前記(C)の工程にて使用する酸が、塩酸、硫酸、硝酸、クエン酸、酢酸、蟻酸より選ばれる少なくとも1種以上であることを特徴とする。さらに上記(D)の工程にて使用するアルカリが、アンモニア、三級アミン、四級アミンより選ばれる少なくとも1種以上であることを特徴とする。
【0033】
上述の金属微粒子はたとえば以下の製造方法で製造することができる。
金属微粒子の製造方法
(A)1種以上の金属の塩を還元する工程
まず、1種以上の金属の塩を還元する工程に関して説明する。
水および/または有機溶媒からなる溶媒中、還元剤の存在下で、1種以上の金属の塩を還元する。具体的には、下記の方法が挙げられる。水および/または有機溶媒からなる溶媒中で、1種類、または複数種類の金属の塩を同時に、還元剤の存在下で還元する方法。還元剤は従来公知還元剤を使用してよい。溶媒の具体例としては、水、クエン酸水溶液、モノエチレングリコールなどを挙げることができる。生成した金属粒子をこの溶媒から分離せずに金属微粒子分散液を調製するときには、この溶媒が金属微粒子分散液の分散媒となる。また生成した金属粒子を溶媒から一旦分離して、再度液体に分散させる場合には、後者の液体が分散媒となる。
【0034】
金属塩としては、硫酸塩、酢酸塩および有機酸塩等の塩およびこれらの混合物塩等が挙げられる。具体的には、塩化金酸、塩化白金酸、硝酸銀、塩化パラジウム、硝酸パラジウム、酢酸パラジウム、塩化ルテニウム、硝酸ロジウム、塩化ロジウム、硝酸銅、塩化銅、クエン酸銅、硝酸銀、等およびこれらの混合物塩等が挙げられる。
【0035】
水および/または有機溶媒からなる溶媒中の金属の塩の濃度は、金属に換算した合計の濃度が0.01〜3.0重量%、さらには0.02〜2.0重量%の範囲にあることが好ましい。有機溶媒としては、メタノール、エタノール、2−プロパノール、4−ヒドロキシ−4−メチル−2−ペンタノン、テトラヒドロフルフリルアルコールなどのアルコール類、エチレングリコール、プロピレングリコール、へキシレングルコールなどのグリコール類、プロピレングリコールモノメチルエーテル、ジエチレングリコールモノエチルエーテルなどのエーテル類が使用される。

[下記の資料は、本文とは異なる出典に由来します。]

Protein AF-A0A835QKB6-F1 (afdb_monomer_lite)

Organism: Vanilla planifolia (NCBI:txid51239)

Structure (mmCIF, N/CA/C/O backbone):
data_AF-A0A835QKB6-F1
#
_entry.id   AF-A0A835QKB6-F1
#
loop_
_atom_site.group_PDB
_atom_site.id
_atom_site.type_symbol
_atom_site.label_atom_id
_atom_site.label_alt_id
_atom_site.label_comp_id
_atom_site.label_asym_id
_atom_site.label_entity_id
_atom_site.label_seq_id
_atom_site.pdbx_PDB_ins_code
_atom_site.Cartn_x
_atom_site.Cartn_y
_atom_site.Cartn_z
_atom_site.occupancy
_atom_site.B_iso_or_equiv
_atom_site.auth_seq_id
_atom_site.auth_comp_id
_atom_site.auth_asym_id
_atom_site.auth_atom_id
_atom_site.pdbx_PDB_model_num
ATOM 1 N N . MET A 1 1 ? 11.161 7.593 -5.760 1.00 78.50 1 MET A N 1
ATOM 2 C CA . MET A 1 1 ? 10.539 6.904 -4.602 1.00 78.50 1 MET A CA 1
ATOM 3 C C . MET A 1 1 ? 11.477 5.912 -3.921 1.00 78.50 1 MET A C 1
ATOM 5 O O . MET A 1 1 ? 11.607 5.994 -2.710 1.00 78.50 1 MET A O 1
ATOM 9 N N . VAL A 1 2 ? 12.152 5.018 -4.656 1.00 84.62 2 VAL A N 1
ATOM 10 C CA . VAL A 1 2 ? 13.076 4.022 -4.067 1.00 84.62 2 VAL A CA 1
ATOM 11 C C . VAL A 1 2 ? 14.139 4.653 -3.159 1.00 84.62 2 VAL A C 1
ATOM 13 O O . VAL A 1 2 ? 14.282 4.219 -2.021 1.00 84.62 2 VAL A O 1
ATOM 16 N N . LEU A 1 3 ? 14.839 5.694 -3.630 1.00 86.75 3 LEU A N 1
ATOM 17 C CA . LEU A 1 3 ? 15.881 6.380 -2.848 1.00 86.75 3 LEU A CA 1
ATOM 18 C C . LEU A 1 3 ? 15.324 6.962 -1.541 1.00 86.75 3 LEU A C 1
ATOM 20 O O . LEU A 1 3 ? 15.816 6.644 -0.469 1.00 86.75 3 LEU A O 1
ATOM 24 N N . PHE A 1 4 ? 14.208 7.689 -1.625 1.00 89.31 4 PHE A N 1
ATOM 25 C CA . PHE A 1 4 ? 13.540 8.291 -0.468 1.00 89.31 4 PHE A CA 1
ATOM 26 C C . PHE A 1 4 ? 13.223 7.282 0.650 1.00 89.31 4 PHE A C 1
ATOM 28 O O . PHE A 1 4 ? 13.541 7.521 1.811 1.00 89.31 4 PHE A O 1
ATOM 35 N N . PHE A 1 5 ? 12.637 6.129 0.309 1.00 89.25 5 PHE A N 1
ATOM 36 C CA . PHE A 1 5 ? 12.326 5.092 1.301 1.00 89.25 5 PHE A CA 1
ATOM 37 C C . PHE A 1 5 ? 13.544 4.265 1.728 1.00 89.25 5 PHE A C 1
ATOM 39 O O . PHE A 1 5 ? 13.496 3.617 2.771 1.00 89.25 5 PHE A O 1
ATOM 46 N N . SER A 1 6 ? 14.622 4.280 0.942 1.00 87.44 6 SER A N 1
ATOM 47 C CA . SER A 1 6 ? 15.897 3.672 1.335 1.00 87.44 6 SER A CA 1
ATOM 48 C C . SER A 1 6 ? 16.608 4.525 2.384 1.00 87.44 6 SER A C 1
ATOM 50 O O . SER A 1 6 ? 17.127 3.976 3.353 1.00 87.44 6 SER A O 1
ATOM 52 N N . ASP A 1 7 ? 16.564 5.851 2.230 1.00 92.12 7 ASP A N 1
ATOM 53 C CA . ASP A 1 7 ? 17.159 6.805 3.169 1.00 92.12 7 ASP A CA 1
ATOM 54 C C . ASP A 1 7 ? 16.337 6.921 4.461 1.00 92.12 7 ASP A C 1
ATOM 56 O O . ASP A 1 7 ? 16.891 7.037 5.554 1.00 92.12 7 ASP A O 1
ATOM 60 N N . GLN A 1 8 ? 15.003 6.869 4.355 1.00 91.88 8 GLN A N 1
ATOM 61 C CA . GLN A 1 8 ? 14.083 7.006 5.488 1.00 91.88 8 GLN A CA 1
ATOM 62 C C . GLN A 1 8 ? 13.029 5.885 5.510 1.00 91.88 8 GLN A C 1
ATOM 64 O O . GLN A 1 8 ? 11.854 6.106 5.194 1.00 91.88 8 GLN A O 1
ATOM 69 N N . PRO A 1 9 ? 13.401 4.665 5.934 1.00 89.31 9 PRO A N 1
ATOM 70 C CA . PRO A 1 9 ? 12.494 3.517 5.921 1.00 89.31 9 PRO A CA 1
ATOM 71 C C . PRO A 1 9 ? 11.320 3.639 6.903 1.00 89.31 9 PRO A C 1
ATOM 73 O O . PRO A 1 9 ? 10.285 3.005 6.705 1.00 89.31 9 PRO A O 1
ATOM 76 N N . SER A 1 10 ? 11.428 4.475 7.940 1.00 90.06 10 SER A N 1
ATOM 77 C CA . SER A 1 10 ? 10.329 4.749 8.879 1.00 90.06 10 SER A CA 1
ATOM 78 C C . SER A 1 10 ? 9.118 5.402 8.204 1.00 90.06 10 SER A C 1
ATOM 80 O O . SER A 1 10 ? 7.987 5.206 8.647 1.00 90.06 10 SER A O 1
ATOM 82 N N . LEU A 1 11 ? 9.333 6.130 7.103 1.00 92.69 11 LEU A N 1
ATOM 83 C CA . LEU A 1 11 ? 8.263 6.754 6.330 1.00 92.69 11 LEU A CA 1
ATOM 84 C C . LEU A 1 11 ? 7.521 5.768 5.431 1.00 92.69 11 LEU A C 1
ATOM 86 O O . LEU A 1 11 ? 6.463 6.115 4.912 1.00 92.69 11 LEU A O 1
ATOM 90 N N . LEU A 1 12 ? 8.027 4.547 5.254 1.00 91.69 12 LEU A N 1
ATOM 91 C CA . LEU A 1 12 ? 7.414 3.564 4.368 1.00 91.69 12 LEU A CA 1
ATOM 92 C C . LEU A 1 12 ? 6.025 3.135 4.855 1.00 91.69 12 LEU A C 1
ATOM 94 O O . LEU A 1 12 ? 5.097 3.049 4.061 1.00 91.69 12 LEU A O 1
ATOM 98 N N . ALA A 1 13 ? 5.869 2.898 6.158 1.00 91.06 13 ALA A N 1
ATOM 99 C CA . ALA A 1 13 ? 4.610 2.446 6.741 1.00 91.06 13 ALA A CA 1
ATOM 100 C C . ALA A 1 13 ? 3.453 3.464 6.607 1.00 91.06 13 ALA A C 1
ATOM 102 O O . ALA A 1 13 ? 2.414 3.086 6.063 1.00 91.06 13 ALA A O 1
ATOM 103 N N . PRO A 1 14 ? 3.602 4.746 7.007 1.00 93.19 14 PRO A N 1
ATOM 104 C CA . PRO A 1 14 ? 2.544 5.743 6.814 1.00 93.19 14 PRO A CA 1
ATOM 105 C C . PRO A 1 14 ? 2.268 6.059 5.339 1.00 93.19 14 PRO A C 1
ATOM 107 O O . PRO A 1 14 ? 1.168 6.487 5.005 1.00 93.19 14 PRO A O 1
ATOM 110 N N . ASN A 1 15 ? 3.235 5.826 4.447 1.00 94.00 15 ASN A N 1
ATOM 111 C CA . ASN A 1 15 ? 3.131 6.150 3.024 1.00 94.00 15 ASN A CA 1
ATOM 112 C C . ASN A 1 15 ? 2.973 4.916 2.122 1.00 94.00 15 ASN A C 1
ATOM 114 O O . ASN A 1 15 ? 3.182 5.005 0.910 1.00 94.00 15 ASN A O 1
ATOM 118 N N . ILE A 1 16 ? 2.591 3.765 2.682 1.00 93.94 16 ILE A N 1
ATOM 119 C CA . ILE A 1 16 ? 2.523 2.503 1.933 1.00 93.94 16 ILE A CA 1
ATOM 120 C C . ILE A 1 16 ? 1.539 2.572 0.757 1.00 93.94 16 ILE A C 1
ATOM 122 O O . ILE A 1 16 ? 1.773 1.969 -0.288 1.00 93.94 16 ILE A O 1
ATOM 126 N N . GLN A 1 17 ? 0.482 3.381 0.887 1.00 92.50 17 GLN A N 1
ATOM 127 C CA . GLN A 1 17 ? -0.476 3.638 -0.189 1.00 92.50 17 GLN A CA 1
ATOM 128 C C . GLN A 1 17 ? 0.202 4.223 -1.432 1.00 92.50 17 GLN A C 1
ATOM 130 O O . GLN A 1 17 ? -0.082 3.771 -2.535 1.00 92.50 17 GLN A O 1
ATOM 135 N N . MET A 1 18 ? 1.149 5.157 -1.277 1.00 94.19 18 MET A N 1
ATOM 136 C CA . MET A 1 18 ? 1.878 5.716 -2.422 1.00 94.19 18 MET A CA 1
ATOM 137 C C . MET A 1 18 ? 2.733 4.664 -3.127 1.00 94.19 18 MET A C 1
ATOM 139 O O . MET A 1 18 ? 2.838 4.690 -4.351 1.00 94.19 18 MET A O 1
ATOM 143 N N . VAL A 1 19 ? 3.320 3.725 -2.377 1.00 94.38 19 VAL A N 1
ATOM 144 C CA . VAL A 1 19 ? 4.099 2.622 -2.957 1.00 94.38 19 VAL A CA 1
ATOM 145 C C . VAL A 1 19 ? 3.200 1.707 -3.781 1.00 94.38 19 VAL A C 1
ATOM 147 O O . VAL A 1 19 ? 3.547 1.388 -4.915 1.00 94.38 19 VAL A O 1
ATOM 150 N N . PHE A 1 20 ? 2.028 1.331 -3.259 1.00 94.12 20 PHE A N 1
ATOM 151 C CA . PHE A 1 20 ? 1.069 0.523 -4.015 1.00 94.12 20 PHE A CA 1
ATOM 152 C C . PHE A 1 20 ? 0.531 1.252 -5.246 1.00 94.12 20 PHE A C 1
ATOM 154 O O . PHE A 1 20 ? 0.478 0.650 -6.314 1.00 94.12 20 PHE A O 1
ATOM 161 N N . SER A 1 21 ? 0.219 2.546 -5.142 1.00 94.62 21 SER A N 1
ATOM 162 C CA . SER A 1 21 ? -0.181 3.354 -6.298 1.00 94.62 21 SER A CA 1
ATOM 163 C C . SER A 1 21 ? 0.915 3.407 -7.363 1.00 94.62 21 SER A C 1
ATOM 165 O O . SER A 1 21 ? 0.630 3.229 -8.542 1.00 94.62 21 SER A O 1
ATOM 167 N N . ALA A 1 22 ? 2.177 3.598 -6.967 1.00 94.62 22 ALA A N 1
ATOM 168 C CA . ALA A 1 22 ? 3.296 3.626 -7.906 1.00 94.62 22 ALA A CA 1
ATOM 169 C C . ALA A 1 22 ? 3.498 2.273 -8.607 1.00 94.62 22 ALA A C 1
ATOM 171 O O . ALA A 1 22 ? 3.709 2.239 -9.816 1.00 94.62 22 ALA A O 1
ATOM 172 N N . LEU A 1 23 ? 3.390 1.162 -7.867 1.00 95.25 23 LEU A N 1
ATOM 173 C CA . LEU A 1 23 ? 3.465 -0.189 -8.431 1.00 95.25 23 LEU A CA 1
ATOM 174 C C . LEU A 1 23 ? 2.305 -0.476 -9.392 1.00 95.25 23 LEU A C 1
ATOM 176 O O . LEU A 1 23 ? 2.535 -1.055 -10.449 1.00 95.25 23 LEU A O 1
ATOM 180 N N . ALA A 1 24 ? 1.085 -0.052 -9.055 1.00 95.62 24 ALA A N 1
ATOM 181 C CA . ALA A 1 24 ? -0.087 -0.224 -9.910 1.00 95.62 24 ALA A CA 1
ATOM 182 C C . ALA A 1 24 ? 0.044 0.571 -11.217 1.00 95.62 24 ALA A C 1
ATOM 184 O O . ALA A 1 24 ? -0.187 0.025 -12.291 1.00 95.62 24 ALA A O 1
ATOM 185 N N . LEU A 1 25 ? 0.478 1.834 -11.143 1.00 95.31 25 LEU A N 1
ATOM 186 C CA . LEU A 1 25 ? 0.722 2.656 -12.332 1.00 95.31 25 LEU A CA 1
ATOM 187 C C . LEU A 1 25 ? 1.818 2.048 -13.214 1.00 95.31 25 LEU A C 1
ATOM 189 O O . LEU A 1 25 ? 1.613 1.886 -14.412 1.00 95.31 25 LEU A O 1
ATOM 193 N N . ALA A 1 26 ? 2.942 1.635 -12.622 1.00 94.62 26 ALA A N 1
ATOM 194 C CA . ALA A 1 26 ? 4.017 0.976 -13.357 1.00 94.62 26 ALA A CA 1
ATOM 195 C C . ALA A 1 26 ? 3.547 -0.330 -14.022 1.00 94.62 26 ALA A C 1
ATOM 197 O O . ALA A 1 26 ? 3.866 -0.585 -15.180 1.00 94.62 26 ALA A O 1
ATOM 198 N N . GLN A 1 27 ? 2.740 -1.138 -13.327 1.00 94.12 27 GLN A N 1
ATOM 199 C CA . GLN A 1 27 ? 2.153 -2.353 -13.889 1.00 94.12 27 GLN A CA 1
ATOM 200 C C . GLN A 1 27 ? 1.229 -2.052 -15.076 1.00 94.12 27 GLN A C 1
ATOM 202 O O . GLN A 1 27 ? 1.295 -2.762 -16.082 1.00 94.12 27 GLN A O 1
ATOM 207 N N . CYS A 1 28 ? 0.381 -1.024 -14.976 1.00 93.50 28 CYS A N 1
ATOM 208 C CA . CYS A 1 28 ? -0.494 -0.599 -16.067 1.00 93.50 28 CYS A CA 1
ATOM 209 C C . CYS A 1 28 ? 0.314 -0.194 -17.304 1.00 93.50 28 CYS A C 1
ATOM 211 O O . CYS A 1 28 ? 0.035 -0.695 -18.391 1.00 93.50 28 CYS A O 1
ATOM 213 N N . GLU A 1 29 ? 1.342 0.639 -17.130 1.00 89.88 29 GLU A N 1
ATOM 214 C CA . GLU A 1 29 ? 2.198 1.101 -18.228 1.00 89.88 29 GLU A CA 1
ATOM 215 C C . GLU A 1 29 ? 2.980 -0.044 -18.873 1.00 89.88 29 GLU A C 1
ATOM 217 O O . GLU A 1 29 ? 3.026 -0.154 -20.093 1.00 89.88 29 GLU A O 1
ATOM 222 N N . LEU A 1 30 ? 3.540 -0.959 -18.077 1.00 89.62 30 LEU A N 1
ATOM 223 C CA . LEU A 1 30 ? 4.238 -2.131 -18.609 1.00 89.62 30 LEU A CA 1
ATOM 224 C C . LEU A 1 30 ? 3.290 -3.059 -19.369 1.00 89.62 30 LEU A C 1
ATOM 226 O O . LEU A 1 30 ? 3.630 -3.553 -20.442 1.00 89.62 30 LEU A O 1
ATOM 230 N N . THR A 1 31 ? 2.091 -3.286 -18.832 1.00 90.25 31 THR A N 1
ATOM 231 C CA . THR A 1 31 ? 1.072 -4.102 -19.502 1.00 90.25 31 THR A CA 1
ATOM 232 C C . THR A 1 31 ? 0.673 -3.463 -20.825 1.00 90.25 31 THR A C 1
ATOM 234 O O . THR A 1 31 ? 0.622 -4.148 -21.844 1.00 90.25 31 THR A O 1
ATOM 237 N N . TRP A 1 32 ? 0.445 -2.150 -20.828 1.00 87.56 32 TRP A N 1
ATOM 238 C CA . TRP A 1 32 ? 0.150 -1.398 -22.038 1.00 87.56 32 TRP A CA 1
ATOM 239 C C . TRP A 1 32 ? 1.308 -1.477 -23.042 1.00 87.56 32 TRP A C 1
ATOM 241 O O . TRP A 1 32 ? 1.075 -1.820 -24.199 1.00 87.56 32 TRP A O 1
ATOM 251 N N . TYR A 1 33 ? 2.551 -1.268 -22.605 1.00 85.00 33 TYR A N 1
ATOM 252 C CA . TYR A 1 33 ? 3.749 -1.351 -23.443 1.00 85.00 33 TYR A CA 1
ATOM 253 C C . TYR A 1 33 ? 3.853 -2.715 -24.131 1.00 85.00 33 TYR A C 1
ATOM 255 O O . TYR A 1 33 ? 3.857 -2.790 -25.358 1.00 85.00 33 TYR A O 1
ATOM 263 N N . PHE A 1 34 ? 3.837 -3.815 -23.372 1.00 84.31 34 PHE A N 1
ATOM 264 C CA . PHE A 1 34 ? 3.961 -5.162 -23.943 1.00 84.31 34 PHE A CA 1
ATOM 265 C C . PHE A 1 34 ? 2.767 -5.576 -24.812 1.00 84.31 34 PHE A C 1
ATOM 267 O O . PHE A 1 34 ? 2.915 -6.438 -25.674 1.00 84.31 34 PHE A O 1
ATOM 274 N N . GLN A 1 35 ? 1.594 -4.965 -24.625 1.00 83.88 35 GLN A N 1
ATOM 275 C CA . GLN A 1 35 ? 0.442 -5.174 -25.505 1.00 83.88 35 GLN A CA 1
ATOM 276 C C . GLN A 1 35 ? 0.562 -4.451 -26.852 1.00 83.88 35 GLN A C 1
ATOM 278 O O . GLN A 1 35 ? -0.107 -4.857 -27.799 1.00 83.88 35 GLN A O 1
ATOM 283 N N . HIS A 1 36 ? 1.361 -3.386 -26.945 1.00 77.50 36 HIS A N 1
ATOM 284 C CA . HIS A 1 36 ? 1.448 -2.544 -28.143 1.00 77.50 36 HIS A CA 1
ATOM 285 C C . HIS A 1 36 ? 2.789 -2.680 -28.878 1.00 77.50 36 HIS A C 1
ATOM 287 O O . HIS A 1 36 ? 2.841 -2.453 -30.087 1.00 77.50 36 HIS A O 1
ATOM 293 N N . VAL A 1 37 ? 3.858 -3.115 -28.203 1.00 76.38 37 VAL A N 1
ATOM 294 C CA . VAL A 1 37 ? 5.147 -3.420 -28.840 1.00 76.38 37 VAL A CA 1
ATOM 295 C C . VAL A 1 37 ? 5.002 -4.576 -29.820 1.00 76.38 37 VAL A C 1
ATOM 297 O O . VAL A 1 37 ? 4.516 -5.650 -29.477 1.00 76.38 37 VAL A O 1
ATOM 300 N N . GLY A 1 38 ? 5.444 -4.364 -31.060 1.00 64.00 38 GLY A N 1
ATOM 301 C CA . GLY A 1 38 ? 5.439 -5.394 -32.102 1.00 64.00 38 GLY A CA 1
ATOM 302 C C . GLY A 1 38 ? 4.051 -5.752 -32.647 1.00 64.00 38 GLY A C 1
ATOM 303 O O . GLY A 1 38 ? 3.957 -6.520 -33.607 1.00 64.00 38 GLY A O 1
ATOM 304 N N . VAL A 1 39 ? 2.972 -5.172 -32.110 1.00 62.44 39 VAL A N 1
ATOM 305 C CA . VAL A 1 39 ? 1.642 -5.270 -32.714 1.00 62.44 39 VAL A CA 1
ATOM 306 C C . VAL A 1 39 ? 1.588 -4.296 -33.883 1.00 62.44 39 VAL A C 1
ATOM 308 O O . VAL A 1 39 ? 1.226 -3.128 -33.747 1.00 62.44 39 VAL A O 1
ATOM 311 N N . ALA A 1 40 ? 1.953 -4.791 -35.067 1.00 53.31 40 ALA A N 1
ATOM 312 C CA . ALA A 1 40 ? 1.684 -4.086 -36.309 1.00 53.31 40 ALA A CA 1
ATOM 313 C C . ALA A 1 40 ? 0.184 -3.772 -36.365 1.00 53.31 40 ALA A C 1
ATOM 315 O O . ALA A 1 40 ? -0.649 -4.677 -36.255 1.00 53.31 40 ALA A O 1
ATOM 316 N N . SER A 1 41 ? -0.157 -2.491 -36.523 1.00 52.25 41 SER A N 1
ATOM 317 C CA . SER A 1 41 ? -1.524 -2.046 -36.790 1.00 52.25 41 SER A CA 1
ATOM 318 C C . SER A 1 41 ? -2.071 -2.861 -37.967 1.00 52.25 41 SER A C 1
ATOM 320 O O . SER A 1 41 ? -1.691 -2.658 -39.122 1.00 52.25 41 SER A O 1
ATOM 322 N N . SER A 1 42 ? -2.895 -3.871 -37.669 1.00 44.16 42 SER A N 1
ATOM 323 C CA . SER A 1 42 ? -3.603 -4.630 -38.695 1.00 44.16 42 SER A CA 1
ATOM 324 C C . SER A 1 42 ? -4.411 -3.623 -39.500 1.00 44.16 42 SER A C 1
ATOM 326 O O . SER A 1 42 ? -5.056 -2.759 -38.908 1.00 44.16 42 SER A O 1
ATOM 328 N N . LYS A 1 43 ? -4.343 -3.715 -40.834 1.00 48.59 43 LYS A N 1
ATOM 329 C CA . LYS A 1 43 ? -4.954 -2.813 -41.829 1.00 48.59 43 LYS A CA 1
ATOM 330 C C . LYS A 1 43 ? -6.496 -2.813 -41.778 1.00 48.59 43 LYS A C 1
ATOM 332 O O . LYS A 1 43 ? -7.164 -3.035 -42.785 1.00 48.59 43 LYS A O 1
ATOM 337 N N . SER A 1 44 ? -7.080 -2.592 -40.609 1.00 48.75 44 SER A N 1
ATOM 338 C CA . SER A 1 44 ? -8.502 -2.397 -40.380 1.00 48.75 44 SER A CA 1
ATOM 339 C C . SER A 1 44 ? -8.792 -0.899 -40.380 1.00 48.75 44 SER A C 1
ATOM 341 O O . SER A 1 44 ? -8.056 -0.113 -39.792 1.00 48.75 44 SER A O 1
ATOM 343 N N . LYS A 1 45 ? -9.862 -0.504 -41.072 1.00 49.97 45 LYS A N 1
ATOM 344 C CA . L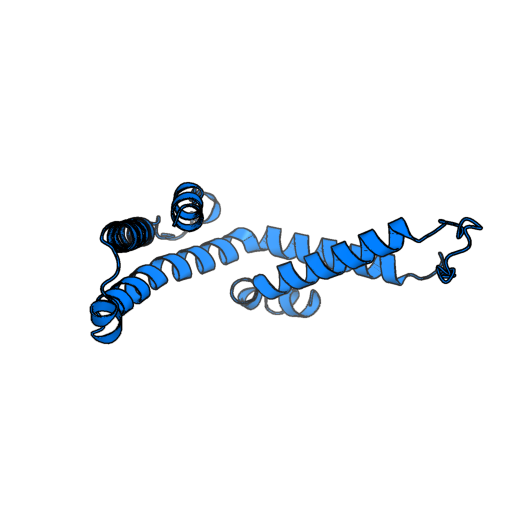YS A 1 45 ? -10.252 0.871 -41.447 1.00 49.97 45 LYS A CA 1
ATOM 345 C C . LYS A 1 45 ? -10.619 1.812 -40.282 1.00 49.97 45 LYS A C 1
ATOM 347 O O . LYS A 1 45 ? -11.295 2.812 -40.500 1.00 49.97 45 LYS A O 1
ATOM 352 N N . VAL A 1 46 ? -10.190 1.529 -39.058 1.00 53.12 46 VAL A N 1
ATOM 353 C CA . VAL A 1 46 ? -10.386 2.404 -37.899 1.00 53.12 46 VAL A CA 1
ATOM 354 C C . VAL A 1 46 ? -9.006 2.806 -37.406 1.00 53.12 46 VAL A C 1
ATOM 356 O O . VAL A 1 46 ? -8.233 1.956 -36.979 1.00 53.12 46 VAL A O 1
ATOM 359 N N . ALA A 1 47 ? -8.692 4.094 -37.532 1.00 51.41 47 ALA A N 1
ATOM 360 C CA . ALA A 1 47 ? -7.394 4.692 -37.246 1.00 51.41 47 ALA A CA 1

本発明では、溶媒は単独溶媒であってもよいし、2種以上の混合溶媒であってもよく、さらには有機溶媒と水との混合溶媒であってもよい。
【0036】
金属の塩の濃度が、生成する金属に換算した合計の濃度で0.01重量%未満の場合は、金属微粒子の生成速度が遅くなったり、得られる金属微粒子の粒子径が不均一になる傾向があり、また金属微粒子の収率が著しく低下することがある。金属の塩の濃度が、金属に換算した合計の濃度で3.0重量%を越えると、金属イオンの還元析出が早すぎて得られる金属微粒子の粒子径が不均一になったり凝集する傾向にある。
【0037】
つぎに、還元剤としては、硫酸第1鉄、硫酸アンモニウム第1鉄、蓚酸第1鉄、クエン酸3ナトリウム、酒石酸、L(+)−アスコルビン酸、水素化ホウ素ナトリウム、次亜リン酸ナトリウム、メタノール、エタノール、エチレングリコールなどが挙げられる。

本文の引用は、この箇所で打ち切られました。